Items from a dataset ::
----------
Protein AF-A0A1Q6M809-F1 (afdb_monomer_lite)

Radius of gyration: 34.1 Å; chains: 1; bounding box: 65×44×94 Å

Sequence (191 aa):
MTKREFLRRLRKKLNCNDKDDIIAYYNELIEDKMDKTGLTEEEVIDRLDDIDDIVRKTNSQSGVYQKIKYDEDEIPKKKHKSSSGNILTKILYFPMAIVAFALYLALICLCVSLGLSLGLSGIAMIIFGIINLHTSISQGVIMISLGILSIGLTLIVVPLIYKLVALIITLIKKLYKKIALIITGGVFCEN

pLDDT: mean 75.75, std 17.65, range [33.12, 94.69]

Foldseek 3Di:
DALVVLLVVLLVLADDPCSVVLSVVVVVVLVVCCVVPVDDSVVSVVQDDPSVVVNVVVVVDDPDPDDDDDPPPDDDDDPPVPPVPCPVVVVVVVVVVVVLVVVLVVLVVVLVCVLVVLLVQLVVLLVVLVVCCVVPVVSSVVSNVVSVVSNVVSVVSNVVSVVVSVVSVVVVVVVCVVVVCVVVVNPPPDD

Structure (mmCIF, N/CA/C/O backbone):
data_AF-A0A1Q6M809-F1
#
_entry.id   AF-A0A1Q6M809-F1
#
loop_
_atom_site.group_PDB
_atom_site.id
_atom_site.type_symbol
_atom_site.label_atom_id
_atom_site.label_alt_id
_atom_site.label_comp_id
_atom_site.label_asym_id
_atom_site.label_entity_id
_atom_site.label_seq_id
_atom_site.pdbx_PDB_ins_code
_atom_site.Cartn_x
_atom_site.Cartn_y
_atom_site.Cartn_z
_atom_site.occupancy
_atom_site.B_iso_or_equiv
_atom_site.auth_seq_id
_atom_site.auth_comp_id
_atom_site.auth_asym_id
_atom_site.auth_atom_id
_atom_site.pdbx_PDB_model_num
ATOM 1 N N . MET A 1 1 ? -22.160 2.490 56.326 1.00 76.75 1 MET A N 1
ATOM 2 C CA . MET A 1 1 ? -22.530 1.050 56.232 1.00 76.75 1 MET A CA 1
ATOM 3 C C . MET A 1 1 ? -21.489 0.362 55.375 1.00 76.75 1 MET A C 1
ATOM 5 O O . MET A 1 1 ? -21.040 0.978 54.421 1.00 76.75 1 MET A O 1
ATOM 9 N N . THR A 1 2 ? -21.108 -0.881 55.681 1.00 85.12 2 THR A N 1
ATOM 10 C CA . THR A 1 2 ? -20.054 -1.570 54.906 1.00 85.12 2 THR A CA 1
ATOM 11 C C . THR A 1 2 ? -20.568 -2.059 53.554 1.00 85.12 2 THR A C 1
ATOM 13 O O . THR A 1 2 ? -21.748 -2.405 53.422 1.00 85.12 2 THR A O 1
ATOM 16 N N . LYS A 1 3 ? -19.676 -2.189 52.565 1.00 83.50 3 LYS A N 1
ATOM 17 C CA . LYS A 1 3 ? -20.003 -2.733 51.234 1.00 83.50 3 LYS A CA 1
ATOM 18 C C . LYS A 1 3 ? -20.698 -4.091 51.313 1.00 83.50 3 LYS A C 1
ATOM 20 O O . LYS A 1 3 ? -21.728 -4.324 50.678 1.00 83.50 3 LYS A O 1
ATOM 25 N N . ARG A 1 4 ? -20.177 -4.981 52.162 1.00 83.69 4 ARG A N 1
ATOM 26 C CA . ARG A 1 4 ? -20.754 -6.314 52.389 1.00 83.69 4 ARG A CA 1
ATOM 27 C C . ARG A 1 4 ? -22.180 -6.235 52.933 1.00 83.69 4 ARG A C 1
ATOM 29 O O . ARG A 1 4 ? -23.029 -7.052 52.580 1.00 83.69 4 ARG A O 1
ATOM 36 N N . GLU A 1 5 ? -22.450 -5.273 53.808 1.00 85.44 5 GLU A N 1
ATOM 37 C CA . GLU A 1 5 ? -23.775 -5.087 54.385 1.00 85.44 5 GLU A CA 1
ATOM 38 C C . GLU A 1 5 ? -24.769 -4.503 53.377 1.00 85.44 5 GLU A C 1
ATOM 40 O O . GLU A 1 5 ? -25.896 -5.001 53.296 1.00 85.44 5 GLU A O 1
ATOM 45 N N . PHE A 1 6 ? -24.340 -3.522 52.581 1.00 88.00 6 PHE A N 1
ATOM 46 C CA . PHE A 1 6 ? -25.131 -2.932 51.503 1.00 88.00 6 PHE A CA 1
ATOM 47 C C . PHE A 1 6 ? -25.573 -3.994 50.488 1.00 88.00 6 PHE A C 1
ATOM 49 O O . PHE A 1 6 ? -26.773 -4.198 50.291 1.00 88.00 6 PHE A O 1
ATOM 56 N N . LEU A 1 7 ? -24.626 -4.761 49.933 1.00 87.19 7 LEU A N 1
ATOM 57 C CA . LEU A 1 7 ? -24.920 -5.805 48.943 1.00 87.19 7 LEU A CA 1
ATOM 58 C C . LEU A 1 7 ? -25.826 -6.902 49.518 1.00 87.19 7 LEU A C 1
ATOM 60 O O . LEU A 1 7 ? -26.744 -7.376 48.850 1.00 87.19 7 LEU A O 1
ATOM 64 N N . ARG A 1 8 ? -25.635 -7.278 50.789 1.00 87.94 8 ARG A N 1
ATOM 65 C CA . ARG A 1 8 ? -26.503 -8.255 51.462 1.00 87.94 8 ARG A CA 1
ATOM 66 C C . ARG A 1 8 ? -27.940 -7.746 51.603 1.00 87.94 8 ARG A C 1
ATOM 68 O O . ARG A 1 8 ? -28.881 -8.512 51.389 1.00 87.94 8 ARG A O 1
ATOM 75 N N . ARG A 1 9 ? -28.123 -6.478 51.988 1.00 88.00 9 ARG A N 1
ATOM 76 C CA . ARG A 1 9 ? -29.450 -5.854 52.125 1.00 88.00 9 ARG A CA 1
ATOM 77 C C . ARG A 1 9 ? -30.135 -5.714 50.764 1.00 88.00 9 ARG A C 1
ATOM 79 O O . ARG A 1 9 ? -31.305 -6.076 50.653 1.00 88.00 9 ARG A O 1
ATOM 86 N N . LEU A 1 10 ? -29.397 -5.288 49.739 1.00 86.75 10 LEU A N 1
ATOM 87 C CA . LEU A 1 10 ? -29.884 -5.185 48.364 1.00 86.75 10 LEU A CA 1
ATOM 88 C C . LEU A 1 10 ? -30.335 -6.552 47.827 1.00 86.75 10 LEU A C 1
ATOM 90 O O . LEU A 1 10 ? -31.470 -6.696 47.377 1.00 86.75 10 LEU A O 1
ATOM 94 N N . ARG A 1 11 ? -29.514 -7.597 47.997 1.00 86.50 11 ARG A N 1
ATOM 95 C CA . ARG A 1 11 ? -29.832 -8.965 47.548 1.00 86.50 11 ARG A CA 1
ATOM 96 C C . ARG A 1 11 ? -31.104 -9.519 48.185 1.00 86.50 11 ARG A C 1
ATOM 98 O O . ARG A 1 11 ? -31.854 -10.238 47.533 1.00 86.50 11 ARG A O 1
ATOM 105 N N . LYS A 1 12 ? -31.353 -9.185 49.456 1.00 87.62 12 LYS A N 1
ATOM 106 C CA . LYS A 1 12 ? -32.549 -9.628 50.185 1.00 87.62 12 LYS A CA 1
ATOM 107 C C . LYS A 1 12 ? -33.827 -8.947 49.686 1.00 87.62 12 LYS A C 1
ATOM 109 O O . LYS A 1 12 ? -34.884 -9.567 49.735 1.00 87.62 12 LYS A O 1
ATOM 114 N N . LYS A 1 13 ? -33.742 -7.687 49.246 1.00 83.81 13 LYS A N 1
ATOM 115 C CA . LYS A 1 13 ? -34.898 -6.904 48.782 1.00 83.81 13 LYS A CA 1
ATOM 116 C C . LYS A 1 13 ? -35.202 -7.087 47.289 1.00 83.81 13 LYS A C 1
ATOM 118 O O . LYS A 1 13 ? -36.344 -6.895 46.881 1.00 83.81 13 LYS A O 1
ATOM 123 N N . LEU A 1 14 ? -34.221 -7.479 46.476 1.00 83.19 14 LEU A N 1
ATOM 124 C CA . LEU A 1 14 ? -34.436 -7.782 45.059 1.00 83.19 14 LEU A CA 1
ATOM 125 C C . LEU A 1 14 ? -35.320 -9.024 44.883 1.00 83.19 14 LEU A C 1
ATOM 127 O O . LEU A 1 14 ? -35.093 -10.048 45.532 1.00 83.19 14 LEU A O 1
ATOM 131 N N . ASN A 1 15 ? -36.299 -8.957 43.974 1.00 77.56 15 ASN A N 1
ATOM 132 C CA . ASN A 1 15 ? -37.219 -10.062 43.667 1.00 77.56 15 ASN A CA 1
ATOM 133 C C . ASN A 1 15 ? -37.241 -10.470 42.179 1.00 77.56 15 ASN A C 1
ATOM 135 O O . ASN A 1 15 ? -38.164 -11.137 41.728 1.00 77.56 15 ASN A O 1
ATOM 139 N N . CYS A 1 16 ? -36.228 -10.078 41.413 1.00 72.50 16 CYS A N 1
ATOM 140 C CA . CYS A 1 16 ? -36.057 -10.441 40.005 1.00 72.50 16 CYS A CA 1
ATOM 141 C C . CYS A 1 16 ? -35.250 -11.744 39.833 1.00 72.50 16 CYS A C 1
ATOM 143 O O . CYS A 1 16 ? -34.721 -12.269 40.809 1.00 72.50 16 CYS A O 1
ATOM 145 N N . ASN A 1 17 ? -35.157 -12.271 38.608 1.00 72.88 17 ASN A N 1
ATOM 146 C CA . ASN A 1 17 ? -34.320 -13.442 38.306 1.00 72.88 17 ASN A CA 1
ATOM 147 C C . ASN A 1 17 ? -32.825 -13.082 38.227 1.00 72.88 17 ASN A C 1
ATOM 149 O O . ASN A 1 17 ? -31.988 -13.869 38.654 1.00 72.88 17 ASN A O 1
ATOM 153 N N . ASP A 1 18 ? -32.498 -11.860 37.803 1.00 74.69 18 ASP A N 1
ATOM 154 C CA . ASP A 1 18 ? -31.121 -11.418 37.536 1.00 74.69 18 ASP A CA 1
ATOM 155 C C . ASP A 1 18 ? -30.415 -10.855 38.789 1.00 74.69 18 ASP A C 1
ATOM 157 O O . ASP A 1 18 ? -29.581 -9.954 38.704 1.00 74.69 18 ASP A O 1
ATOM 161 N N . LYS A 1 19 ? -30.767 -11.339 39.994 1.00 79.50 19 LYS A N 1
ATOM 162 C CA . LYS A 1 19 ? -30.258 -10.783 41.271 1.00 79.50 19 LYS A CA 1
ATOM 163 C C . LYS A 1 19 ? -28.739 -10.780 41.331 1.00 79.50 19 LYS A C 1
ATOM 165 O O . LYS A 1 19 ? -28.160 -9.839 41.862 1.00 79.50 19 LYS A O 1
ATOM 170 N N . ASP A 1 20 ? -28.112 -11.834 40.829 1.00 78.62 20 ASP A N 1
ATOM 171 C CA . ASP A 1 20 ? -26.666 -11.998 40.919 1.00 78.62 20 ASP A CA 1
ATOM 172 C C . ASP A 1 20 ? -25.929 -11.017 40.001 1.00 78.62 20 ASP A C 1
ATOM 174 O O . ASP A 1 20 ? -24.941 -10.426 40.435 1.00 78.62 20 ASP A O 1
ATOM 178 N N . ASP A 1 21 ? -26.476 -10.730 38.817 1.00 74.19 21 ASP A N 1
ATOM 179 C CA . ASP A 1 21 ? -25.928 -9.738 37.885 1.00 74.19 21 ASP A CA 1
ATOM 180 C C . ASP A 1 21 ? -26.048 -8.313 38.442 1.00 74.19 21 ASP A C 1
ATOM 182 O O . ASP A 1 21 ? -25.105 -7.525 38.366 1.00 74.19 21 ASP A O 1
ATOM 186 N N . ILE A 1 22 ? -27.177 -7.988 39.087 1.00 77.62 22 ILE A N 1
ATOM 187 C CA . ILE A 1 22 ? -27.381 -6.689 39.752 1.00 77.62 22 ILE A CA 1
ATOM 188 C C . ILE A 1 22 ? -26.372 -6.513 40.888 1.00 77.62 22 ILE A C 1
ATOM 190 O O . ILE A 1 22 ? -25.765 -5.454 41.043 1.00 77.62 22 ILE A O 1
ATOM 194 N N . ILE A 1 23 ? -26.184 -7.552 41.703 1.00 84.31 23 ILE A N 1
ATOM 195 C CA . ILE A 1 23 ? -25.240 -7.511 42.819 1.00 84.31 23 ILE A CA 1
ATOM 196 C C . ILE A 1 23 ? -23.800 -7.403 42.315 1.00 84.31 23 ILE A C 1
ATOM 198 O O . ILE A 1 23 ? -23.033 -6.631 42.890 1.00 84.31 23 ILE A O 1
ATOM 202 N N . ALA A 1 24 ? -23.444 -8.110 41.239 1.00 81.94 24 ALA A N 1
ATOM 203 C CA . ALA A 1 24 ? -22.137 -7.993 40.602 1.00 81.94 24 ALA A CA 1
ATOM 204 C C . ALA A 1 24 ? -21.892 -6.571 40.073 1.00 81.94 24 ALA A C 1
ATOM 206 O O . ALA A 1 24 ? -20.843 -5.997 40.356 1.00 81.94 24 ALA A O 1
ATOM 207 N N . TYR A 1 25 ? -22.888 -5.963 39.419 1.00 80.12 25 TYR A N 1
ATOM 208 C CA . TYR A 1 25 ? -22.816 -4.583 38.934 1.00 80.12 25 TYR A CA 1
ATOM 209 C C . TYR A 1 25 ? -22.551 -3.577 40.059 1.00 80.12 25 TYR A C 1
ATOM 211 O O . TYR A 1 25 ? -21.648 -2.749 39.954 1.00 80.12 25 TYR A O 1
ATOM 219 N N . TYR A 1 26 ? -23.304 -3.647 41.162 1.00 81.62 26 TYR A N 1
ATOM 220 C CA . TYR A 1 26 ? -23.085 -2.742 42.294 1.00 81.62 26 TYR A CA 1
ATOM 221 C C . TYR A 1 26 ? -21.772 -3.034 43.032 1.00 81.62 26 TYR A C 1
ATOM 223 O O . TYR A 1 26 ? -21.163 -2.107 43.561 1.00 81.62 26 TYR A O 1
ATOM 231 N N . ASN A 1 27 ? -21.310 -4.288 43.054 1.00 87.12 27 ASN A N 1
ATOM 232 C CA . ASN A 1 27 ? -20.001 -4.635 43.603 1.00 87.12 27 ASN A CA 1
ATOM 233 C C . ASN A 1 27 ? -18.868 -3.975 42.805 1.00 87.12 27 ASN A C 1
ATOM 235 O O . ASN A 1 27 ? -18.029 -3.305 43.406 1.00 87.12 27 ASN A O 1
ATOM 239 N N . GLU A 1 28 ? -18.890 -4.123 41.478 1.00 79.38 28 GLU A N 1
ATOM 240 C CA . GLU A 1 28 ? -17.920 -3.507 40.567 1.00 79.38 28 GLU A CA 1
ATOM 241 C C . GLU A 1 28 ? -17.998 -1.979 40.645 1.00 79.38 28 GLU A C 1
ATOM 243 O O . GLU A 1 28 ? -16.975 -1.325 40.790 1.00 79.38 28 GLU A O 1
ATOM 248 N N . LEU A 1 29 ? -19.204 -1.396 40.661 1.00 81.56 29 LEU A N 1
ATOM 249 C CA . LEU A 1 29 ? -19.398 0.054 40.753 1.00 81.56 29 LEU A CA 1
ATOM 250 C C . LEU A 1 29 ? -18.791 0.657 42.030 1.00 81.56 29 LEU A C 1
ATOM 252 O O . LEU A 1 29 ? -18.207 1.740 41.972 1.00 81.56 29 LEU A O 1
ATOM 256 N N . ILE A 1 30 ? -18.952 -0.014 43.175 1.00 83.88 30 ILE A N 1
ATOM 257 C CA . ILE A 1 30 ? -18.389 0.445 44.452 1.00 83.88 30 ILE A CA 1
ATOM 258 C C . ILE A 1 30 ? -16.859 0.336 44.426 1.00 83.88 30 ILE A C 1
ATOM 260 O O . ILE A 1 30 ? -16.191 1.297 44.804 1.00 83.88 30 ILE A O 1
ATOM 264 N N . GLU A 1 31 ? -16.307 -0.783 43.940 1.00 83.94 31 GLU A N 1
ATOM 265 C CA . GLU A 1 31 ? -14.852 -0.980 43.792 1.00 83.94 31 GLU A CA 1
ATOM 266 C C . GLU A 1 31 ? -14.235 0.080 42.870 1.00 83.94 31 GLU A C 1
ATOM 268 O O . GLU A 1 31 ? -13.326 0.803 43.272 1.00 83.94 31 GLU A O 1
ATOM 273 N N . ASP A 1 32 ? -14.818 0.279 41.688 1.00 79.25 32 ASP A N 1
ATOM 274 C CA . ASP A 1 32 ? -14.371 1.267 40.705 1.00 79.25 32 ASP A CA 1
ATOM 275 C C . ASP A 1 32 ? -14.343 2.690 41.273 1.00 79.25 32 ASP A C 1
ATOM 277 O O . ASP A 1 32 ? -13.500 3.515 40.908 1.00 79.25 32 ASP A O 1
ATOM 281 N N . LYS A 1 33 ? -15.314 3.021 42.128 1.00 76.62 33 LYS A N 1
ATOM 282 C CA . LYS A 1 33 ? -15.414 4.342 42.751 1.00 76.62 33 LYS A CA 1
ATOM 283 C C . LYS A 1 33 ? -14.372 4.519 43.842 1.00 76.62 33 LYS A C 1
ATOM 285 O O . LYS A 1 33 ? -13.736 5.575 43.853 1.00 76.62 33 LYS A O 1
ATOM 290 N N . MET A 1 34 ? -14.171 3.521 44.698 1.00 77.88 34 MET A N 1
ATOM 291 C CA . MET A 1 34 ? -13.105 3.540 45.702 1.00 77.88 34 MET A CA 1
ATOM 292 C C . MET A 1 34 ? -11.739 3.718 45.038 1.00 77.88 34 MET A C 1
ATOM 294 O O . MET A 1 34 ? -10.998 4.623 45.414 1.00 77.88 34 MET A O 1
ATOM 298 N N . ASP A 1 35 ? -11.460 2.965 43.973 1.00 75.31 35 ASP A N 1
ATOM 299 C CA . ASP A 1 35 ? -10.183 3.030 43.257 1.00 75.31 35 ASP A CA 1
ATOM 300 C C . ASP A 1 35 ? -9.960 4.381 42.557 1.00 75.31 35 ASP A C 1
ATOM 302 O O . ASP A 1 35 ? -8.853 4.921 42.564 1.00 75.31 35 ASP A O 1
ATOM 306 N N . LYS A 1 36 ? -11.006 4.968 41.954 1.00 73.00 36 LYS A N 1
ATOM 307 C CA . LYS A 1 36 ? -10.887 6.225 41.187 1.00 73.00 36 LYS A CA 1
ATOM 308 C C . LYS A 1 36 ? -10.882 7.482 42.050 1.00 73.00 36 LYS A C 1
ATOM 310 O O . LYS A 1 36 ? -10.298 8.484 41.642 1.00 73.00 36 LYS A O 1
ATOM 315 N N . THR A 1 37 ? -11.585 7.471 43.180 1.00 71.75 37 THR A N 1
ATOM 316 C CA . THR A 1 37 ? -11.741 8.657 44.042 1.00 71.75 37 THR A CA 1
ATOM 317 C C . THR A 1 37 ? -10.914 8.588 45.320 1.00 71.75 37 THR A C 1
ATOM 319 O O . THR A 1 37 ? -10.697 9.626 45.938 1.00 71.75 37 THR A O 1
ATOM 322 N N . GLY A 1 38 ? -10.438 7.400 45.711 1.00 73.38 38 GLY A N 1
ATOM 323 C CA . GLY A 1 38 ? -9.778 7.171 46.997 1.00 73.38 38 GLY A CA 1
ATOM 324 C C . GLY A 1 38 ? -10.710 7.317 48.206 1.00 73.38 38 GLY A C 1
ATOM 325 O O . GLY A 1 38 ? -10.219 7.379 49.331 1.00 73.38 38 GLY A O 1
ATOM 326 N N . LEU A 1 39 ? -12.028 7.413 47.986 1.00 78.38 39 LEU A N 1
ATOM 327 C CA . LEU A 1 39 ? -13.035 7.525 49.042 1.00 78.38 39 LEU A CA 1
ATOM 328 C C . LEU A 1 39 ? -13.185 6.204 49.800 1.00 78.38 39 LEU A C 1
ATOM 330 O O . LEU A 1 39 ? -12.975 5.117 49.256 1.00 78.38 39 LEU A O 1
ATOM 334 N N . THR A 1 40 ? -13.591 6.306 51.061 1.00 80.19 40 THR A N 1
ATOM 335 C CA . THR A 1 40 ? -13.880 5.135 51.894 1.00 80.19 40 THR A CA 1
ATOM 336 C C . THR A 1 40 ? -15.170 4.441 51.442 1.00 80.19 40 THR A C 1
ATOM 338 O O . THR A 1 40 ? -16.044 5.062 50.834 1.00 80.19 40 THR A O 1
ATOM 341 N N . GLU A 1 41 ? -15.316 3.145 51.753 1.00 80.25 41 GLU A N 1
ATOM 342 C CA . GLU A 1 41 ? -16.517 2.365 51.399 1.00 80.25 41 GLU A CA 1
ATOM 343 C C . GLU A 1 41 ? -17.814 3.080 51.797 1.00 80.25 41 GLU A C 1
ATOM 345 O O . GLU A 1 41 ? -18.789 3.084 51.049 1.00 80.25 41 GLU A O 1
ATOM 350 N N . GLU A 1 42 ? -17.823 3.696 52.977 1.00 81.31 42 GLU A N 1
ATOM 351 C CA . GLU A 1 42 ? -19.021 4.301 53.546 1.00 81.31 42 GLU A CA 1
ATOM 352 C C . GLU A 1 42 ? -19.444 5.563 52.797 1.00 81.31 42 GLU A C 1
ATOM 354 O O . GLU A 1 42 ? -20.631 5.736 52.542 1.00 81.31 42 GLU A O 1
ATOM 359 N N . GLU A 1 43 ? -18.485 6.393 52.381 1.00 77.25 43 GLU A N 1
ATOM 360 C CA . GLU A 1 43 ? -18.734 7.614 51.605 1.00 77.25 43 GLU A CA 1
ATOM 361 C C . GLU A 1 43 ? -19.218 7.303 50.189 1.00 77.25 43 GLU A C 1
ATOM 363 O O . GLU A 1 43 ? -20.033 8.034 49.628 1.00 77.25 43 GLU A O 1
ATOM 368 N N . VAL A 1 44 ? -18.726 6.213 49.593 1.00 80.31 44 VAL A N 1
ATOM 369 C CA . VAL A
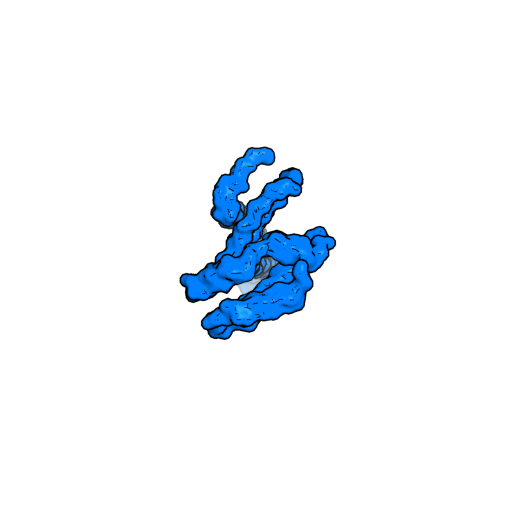 1 44 ? -19.207 5.755 48.285 1.00 80.31 44 VAL A CA 1
ATOM 370 C C . VAL A 1 44 ? -20.650 5.278 48.394 1.00 80.31 44 VAL A C 1
ATOM 372 O O . VAL A 1 44 ? -21.454 5.597 47.524 1.00 80.31 44 VAL A O 1
ATOM 375 N N . ILE A 1 45 ? -20.984 4.545 49.457 1.00 82.75 45 ILE A N 1
ATOM 376 C CA . ILE A 1 45 ? -22.328 3.999 49.666 1.00 82.75 45 ILE A CA 1
ATOM 377 C C . ILE A 1 45 ? -23.335 5.086 50.052 1.00 82.75 45 ILE A C 1
ATOM 379 O O . ILE A 1 45 ? -24.476 5.017 49.610 1.00 82.75 45 ILE A O 1
ATOM 383 N N . ASP A 1 46 ? -22.933 6.090 50.828 1.00 80.62 46 ASP A N 1
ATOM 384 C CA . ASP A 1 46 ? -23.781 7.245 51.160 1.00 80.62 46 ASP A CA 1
----------
Output the lines above exactly, but only those between the line holding "ATOM 98 O O" and the line holding "ATOM 107 C C", inclusive.

WRITTEN RESPONSE ::
ATOM 98 O O . ARG A 1 11 ? -31.854 -10.238 47.533 1.00 86.50 11 ARG A O 1
ATOM 105 N N . LYS A 1 12 ? -31.353 -9.185 49.456 1.00 87.62 12 LYS A N 1
ATOM 106 C CA . LYS A 1 12 ? -32.549 -9.628 50.185 1.00 87.62 12 LYS A CA 1
ATOM 107 C C . LYS A 1 12 ? -33.827 -8.947 49.686 1.00 87.62 12 LYS A C 1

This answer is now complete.